Just these products from this cleansing and swirl stage gave great results and spurred me on, a shine started to appear, but lacked clarity and definition still.




























Decided to tackle the door shuts next



















Nasty Grimy Black marks nearly gone


























































































Before moving to paint cleaninsing and polishing and to remove all traces of APC/Tardis/Ironcut and last remaining grime I washed down with ONR and a spritz of ONR all over in QD dilution ratio as a drying aid.



















Next was back to polishing and trying to get some definition and shine back










Went over car with Poli-Seal as the Pre-Wax cleaner, and is great as an AIO for getting into places by hand that you cant get the polisher, also doing door shuts etc. This product now replaces my Jeffs Prime / Prime Strong I used to use.
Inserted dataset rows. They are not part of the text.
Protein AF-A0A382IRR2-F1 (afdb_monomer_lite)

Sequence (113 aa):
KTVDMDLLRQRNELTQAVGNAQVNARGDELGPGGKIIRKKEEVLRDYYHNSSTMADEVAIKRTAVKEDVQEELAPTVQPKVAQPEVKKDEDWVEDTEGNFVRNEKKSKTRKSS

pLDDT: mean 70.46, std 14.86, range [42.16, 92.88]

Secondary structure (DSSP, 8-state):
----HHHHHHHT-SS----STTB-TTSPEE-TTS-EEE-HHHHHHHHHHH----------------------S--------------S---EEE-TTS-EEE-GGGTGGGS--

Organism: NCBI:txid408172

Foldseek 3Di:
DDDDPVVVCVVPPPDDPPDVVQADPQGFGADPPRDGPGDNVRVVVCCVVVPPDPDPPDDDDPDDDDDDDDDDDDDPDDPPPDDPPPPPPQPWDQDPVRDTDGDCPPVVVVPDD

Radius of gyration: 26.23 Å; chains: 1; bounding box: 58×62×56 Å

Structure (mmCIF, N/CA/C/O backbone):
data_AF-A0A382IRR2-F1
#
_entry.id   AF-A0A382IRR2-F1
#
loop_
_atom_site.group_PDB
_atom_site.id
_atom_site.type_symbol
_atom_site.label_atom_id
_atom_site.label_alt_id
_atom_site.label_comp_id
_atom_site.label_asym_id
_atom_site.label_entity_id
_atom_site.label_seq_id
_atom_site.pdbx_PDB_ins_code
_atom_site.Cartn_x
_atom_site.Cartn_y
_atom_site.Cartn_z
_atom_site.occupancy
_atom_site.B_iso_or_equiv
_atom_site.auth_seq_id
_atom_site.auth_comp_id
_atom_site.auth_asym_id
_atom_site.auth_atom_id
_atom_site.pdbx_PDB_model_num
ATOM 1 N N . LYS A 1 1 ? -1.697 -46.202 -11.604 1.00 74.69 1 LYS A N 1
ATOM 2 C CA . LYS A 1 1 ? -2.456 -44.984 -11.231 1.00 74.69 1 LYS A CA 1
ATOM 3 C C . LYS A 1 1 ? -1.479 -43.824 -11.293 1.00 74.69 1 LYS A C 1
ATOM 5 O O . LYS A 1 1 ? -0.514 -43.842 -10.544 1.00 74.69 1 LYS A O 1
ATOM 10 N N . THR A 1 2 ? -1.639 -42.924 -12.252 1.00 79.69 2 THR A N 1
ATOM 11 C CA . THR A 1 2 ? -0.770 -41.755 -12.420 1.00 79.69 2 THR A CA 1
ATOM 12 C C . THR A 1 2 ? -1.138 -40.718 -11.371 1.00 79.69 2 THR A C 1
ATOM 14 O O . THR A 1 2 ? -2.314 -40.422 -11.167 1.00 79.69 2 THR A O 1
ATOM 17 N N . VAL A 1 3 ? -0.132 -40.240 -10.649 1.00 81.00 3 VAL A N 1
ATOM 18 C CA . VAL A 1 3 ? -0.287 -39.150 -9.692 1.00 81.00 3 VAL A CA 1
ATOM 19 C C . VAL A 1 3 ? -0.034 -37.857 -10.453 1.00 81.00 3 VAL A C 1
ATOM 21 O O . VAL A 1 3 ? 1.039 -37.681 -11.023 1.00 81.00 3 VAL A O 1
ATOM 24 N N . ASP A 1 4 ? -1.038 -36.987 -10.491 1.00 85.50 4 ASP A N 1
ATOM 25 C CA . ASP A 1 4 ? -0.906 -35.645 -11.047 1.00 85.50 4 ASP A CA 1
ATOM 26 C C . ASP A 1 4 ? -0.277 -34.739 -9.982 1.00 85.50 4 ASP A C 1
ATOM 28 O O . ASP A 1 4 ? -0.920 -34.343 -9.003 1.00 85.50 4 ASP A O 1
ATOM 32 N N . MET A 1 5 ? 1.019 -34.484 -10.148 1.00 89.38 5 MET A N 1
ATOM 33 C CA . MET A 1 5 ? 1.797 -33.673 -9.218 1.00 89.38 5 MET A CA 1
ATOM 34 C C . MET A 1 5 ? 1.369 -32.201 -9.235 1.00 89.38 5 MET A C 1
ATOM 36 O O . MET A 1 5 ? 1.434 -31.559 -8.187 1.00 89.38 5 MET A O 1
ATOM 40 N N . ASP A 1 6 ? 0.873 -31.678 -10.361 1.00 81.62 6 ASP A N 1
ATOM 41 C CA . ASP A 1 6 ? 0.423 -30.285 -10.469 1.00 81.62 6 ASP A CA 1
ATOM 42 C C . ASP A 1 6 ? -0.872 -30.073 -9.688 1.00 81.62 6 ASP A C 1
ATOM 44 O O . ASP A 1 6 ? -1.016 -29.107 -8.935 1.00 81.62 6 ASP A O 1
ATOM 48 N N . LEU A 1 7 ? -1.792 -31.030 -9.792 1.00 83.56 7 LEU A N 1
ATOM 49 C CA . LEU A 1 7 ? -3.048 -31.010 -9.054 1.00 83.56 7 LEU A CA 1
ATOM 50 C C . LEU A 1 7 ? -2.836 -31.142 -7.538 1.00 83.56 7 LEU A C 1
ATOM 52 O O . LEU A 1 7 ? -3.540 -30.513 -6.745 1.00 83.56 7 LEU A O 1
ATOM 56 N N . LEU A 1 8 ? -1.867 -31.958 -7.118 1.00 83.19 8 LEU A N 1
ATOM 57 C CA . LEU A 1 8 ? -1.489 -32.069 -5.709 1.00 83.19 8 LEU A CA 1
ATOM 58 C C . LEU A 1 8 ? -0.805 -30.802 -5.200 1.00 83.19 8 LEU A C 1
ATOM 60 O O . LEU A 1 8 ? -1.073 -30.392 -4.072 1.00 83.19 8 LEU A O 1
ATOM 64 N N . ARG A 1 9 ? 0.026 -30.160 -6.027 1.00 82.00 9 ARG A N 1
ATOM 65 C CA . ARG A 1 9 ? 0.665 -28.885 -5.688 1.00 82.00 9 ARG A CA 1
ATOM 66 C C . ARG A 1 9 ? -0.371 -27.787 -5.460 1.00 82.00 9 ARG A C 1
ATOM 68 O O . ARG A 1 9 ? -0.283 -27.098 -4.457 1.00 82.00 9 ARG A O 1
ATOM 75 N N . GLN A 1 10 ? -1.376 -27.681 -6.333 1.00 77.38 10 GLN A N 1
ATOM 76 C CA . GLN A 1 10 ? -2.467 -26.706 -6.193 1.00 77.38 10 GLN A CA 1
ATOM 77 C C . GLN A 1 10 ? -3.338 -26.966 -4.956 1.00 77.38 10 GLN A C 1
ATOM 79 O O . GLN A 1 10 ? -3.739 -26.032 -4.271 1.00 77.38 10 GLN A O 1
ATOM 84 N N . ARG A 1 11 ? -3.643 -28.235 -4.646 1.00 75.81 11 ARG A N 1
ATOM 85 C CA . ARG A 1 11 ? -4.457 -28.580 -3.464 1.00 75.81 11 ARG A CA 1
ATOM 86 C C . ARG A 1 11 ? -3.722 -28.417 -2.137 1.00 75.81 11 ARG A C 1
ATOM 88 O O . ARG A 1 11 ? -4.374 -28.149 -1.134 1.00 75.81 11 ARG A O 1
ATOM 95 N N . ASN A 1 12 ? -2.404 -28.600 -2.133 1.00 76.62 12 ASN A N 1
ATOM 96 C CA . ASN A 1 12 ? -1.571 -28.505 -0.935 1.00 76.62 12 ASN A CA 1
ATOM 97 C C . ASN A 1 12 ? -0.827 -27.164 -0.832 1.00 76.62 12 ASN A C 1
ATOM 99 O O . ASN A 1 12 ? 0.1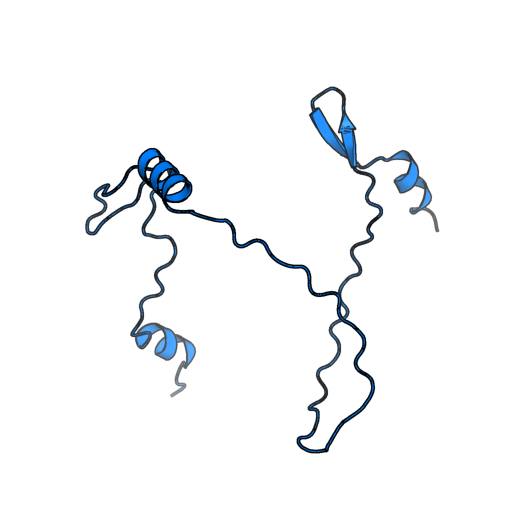04 -27.038 -0.037 1.00 76.62 12 ASN A O 1
ATOM 103 N N . GLU A 1 13 ? -1.226 -26.158 -1.611 1.00 78.31 13 GLU A N 1
ATOM 104 C CA . GLU A 1 13 ? -0.733 -24.791 -1.472 1.00 78.31 13 GLU A CA 1
ATOM 105 C C . GLU A 1 13 ? -1.353 -24.175 -0.201 1.00 78.31 13 GLU A C 1
ATOM 107 O O . GLU A 1 13 ? -2.412 -23.555 -0.217 1.00 78.31 13 GLU A O 1
ATOM 112 N N . LEU A 1 14 ? -0.705 -24.421 0.945 1.00 70.12 14 LEU A N 1
ATOM 113 C CA . LEU A 1 14 ? -1.085 -23.895 2.268 1.00 70.12 14 LEU A CA 1
ATOM 114 C C . LEU A 1 14 ? -1.159 -22.364 2.291 1.00 70.12 14 LEU A C 1
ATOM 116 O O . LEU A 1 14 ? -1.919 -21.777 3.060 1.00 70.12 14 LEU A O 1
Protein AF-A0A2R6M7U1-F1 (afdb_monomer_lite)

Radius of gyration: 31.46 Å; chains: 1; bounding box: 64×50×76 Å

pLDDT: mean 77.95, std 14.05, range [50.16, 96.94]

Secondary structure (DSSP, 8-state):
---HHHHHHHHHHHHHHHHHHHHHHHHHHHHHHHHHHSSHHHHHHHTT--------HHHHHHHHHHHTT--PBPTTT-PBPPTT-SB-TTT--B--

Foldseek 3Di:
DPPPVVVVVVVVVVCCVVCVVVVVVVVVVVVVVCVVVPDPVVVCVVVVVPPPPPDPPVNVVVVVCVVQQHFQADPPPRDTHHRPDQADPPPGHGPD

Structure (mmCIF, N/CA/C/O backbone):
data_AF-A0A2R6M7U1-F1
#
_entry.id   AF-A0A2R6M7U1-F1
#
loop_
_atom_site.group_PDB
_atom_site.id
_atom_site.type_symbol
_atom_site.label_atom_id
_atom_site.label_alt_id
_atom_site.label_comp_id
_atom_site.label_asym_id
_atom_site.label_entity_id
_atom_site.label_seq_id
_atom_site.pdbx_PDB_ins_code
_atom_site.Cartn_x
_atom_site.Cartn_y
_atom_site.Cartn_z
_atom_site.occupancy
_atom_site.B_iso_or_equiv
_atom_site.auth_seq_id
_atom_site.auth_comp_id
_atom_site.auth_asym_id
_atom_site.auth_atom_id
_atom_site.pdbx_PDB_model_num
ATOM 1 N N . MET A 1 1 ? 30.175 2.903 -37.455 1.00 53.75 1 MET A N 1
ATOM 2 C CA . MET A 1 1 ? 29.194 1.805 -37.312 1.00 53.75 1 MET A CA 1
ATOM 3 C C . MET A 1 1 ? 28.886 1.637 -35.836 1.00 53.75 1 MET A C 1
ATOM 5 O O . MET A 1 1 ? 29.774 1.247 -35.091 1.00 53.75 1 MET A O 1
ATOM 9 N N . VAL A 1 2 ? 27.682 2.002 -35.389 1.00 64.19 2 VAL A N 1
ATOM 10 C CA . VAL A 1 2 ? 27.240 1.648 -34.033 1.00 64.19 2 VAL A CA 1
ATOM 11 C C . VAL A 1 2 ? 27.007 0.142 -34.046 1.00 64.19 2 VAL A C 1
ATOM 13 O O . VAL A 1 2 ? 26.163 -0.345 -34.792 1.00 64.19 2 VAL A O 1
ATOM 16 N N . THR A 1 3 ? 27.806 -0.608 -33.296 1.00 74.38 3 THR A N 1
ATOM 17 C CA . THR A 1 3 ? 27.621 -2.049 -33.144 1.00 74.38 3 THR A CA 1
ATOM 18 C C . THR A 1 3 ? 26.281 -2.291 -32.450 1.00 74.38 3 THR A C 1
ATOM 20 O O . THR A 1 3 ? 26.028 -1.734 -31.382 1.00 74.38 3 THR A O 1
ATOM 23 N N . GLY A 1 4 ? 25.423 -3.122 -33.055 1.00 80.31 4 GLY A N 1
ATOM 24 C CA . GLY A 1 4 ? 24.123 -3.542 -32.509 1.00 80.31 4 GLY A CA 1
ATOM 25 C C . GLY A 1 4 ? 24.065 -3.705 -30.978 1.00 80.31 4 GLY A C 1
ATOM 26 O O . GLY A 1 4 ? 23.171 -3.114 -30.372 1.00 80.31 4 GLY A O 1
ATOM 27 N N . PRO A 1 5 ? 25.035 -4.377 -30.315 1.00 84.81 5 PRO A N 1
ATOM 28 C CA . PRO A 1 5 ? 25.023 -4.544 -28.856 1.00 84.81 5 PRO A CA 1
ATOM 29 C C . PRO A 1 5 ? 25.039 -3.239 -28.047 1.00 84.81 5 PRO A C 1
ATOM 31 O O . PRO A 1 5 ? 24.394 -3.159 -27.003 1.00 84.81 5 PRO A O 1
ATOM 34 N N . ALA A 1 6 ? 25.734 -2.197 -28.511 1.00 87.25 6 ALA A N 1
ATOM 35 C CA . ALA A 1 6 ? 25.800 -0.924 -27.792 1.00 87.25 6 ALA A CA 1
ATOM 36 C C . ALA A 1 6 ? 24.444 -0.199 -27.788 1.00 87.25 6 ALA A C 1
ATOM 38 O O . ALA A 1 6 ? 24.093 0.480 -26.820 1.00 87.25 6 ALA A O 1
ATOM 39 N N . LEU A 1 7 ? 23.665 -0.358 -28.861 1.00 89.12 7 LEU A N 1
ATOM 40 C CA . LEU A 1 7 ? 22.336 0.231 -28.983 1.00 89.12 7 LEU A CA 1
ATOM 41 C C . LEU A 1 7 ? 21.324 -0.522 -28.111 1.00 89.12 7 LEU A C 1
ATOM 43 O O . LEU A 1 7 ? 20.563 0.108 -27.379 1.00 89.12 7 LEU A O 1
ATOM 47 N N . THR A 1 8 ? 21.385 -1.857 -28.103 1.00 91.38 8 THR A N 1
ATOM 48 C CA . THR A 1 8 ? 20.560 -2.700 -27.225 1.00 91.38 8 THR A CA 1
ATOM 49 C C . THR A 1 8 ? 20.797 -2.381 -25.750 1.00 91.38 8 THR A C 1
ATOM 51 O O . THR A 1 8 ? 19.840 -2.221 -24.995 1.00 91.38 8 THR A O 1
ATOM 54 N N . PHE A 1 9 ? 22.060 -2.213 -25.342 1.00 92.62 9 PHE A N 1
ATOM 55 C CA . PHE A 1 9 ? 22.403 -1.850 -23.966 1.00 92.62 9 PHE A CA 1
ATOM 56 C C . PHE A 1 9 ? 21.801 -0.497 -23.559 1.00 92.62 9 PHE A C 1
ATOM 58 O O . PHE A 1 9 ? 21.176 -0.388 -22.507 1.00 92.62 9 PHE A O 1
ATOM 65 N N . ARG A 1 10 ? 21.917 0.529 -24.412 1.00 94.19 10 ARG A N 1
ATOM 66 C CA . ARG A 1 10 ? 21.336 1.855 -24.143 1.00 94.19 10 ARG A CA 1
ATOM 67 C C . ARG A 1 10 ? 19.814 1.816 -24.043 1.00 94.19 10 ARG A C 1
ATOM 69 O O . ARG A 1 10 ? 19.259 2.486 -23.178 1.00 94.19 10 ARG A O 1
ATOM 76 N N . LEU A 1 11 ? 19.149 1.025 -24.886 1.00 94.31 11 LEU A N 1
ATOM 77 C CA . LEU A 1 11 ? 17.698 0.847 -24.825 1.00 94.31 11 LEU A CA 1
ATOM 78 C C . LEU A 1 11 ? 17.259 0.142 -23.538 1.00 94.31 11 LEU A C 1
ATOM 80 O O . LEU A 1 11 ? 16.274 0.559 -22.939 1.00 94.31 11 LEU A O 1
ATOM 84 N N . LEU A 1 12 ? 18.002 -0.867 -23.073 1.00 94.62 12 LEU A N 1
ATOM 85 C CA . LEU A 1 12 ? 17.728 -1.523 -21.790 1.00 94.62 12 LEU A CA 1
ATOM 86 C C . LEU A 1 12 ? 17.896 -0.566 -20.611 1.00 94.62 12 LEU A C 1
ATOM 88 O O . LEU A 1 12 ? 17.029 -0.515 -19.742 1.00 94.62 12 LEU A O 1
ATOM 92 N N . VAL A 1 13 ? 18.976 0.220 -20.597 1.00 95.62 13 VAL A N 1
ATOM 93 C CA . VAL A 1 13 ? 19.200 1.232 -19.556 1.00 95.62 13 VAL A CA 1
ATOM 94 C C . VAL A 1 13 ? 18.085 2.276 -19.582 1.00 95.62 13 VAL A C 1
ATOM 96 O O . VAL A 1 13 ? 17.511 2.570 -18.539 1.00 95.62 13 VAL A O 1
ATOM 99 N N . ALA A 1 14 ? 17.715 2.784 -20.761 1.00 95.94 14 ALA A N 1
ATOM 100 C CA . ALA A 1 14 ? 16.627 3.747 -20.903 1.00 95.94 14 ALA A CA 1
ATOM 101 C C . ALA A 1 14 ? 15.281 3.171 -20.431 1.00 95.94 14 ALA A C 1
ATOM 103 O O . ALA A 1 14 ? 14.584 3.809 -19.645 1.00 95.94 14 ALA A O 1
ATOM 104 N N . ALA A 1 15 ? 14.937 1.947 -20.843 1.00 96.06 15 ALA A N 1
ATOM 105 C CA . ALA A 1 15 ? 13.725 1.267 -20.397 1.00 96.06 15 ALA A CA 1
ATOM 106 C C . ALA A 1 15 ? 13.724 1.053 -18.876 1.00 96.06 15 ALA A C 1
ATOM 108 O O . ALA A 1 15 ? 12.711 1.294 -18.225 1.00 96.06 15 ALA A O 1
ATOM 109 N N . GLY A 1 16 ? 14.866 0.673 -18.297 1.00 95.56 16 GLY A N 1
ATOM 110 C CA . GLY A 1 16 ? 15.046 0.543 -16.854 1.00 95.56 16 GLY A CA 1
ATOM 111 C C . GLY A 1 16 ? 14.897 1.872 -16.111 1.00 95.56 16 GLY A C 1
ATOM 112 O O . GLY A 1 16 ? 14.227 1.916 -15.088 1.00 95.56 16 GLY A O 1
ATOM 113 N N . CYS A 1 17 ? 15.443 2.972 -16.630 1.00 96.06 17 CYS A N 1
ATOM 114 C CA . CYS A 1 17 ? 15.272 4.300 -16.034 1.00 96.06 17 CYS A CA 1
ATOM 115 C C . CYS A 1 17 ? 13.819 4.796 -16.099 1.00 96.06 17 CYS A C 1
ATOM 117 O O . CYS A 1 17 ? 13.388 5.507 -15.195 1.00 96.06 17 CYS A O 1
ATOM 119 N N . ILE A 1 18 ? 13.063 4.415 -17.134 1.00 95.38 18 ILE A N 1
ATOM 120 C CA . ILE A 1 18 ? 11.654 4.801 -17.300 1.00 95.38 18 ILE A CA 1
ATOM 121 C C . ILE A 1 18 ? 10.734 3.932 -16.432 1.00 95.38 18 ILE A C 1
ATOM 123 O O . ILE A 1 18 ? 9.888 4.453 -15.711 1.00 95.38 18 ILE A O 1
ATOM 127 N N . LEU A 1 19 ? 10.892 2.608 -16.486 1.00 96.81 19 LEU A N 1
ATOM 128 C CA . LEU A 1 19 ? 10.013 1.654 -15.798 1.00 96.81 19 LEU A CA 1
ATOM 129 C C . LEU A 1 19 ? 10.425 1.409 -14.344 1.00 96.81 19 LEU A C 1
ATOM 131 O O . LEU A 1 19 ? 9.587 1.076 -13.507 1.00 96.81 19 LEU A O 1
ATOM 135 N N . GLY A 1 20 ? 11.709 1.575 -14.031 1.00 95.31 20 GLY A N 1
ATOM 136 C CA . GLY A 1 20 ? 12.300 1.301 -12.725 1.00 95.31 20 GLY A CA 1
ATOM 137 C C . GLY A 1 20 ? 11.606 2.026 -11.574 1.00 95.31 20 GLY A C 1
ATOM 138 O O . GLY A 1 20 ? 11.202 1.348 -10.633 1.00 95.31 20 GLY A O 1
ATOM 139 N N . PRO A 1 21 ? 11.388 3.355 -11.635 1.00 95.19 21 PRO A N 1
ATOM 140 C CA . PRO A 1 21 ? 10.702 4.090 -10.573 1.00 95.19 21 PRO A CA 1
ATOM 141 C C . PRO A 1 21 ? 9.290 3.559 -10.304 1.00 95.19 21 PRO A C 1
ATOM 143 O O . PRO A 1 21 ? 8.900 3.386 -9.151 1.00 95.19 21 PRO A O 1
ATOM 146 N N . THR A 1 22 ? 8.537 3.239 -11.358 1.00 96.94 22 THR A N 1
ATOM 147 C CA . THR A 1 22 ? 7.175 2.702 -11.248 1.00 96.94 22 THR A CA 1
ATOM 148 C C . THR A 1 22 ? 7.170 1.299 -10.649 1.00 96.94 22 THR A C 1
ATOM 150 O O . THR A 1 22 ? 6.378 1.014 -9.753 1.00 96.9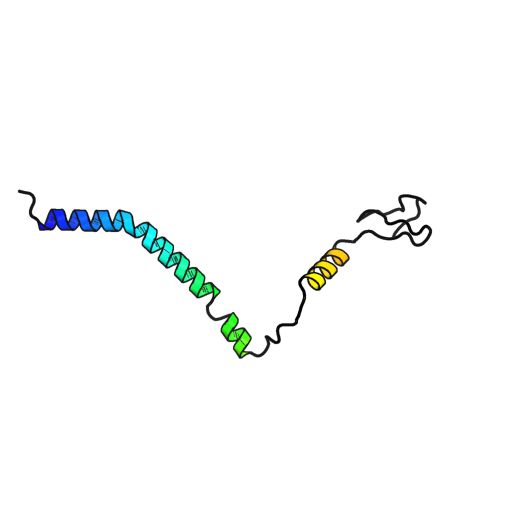4 22 THR A O 1
ATOM 153 N N . VAL A 1 23 ? 8.074 0.424 -11.097 1.00 96.56 23 VAL A N 1
ATOM 154 C CA . VAL A 1 23 ? 8.219 -0.937 -10.559 1.00 96.56 23 VAL A CA 1
ATOM 155 C C . VAL A 1 23 ? 8.655 -0.895 -9.094 1.00 96.56 23 VAL A C 1
ATOM 157 O O . VAL A 1 23 ? 8.088 -1.612 -8.272 1.00 96.56 23 VAL A O 1
ATOM 160 N N . LEU A 1 24 ? 9.613 -0.027 -8.750 1.00 95.88 24 LEU A N 1
ATOM 161 C CA . LEU A 1 24 ? 10.084 0.182 -7.380 1.00 95.88 24 LEU A CA 1
ATOM 162 C C . LEU A 1 24 ? 8.940 0.660 -6.481 1.00 95.88 24 LEU A C 1
ATOM 164 O O . LEU A 1 24 ? 8.740 0.116 -5.398 1.00 95.88 24 LEU A O 1
ATOM 168 N N . PHE A 1 25 ? 8.154 1.629 -6.955 1.00 95.50 25 PHE A N 1
ATOM 169 C CA . PHE A 1 25 ? 6.996 2.152 -6.239 1.00 95.50 25 PHE A CA 1
ATOM 170 C C . PHE A 1 25 ? 5.926 1.079 -6.009 1.00 95.50 25 PHE A C 1
ATOM 172 O O . PHE A 1 25 ? 5.482 0.886 -4.880 1.00 95.50 25 PHE A O 1
ATOM 179 N N . LEU A 1 26 ? 5.542 0.337 -7.050 1.00 96.50 26 LEU A N 1
ATOM 180 C CA . LEU A 1 26 ? 4.554 -0.740 -6.935 1.00 96.50 26 LEU A CA 1
ATOM 181 C C . LEU A 1 26 ? 5.051 -1.875 -6.035 1.00 96.50 26 LEU A C 1
ATOM 183 O O . LEU A 1 26 ? 4.281 -2.419 -5.243 1.00 96.50 26 LEU A O 1
ATOM 187 N N . GLY A 1 27 ? 6.336 -2.221 -6.132 1.00 95.69 27 GLY A N 1
ATOM 188 C CA . GLY A 1 27 ? 6.979 -3.203 -5.268 1.00 95.69 27 GLY A CA 1
ATOM 189 C C . GLY A 1 27 ? 6.949 -2.769 -3.806 1.00 95.69 27 GLY A C 1
ATOM 190 O O . GLY A 1 27 ? 6.510 -3.536 -2.950 1.00 95.69 27 GLY A O 1
ATOM 191 N N . PHE A 1 28 ? 7.333 -1.523 -3.533 1.00 94.75 28 PHE A N 1
ATOM 192 C CA . PHE A 1 28 ? 7.289 -0.930 -2.200 1.00 94.75 28 PHE A CA 1
ATOM 193 C C . PHE A 1 28 ? 5.862 -0.887 -1.645 1.00 94.75 28 PHE A C 1
ATOM 195 O O . PHE A 1 28 ? 5.619 -1.340 -0.530 1.00 94.75 28 PHE A O 1
ATOM 202 N N . TRP A 1 29 ? 4.892 -0.442 -2.443 1.00 94.56 29 TRP A N 1
ATOM 203 C CA . TRP A 1 29 ? 3.481 -0.421 -2.061 1.00 94.56 29 TRP A CA 1
ATOM 204 C C . TRP A 1 29 ? 2.952 -1.816 -1.719 1.00 94.56 29 TRP A C 1
ATOM 206 O O . TRP A 1 29 ? 2.293 -2.017 -0.700 1.00 94.56 29 TRP A O 1
ATOM 216 N N . ARG A 1 30 ? 3.279 -2.816 -2.543 1.00 91.44 30 ARG A N 1
ATOM 217 C CA . ARG A 1 30 ? 2.871 -4.205 -2.314 1.00 91.44 30 ARG A CA 1
ATOM 218 C C . ARG A 1 30 ? 3.561 -4.807 -1.089 1.00 91.44 30 ARG A C 1
ATOM 220 O O . ARG A 1 30 ? 2.947 -5.617 -0.398 1.00 91.44 30 ARG A O 1
ATOM 227 N N . LEU A 1 31 ? 4.805 -4.415 -0.808 1.00 88.00 31 LEU A N 1
ATOM 228 C CA . LEU A 1 31 ? 5.520 -4.792 0.410 1.00 88.00 31 LEU A CA 1
ATOM 229 C C . LEU A 1 31 ? 4.848 -4.192 1.649 1.00 88.00 31 LEU A C 1
ATOM 231 O O . LEU A 1 31 ? 4.603 -4.919 2.605 1.00 88.00 31 LEU A O 1
ATOM 235 N N . LEU A 1 32 ? 4.487 -2.906 1.611 1.00 88.00 32 LEU A N 1
ATOM 236 C CA . LEU A 1 32 ? 3.745 -2.253 2.691 1.00 88.00 32 LEU A CA 1
ATOM 237 C C . LEU A 1 32 ? 2.377 -2.902 2.920 1.00 88.00 32 LEU A C 1
ATOM 239 O O . LEU A 1 32 ? 2.017 -3.155 4.065 1.00 88.00 32 LEU A O 1
ATOM 243 N N . GLY A 1 33 ? 1.649 -3.234 1.849 1.00 86.06 33 GLY A N 1
ATOM 244 C CA . GLY A 1 33 ? 0.418 -4.024 1.942 1.00 86.06 33 GLY A CA 1
ATOM 245 C C . GLY A 1 33 ? 0.675 -5.361 2.634 1.00 86.06 33 GLY A C 1
ATOM 246 O O . GLY A 1 33 ? 0.075 -5.661 3.657 1.00 86.06 33 GLY A O 1
ATOM 247 N N . ARG A 1 34 ? 1.687 -6.115 2.190 1.00 81.94 34 ARG A N 1
ATOM 248 C CA . ARG A 1 34 ? 2.059 -7.374 2.852 1.00 81.94 34 ARG A CA 1
ATOM 249 C C . ARG A 1 34 ? 2.417 -7.226 4.327 1.00 81.94 34 ARG A C 1
ATOM 251 O O . ARG A 1 34 ? 2.102 -8.132 5.085 1.00 81.94 34 ARG A O 1
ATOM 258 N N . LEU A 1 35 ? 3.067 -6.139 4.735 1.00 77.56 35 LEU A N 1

Was then sealed with Opti-Seal, and this is where the true shine and relections came from, added loads of slickness and like glass afterwards.



















Topped all off with the Optimum Wax. Great thing about all these products is that teher is Zero dust and all are trim safe and can be used on Glass and Trim. I use the Poli-Seal as a glass and metal polish and the Wax really sheets the water if used on the windscreen (use to use Jeffs Pime for glass polish)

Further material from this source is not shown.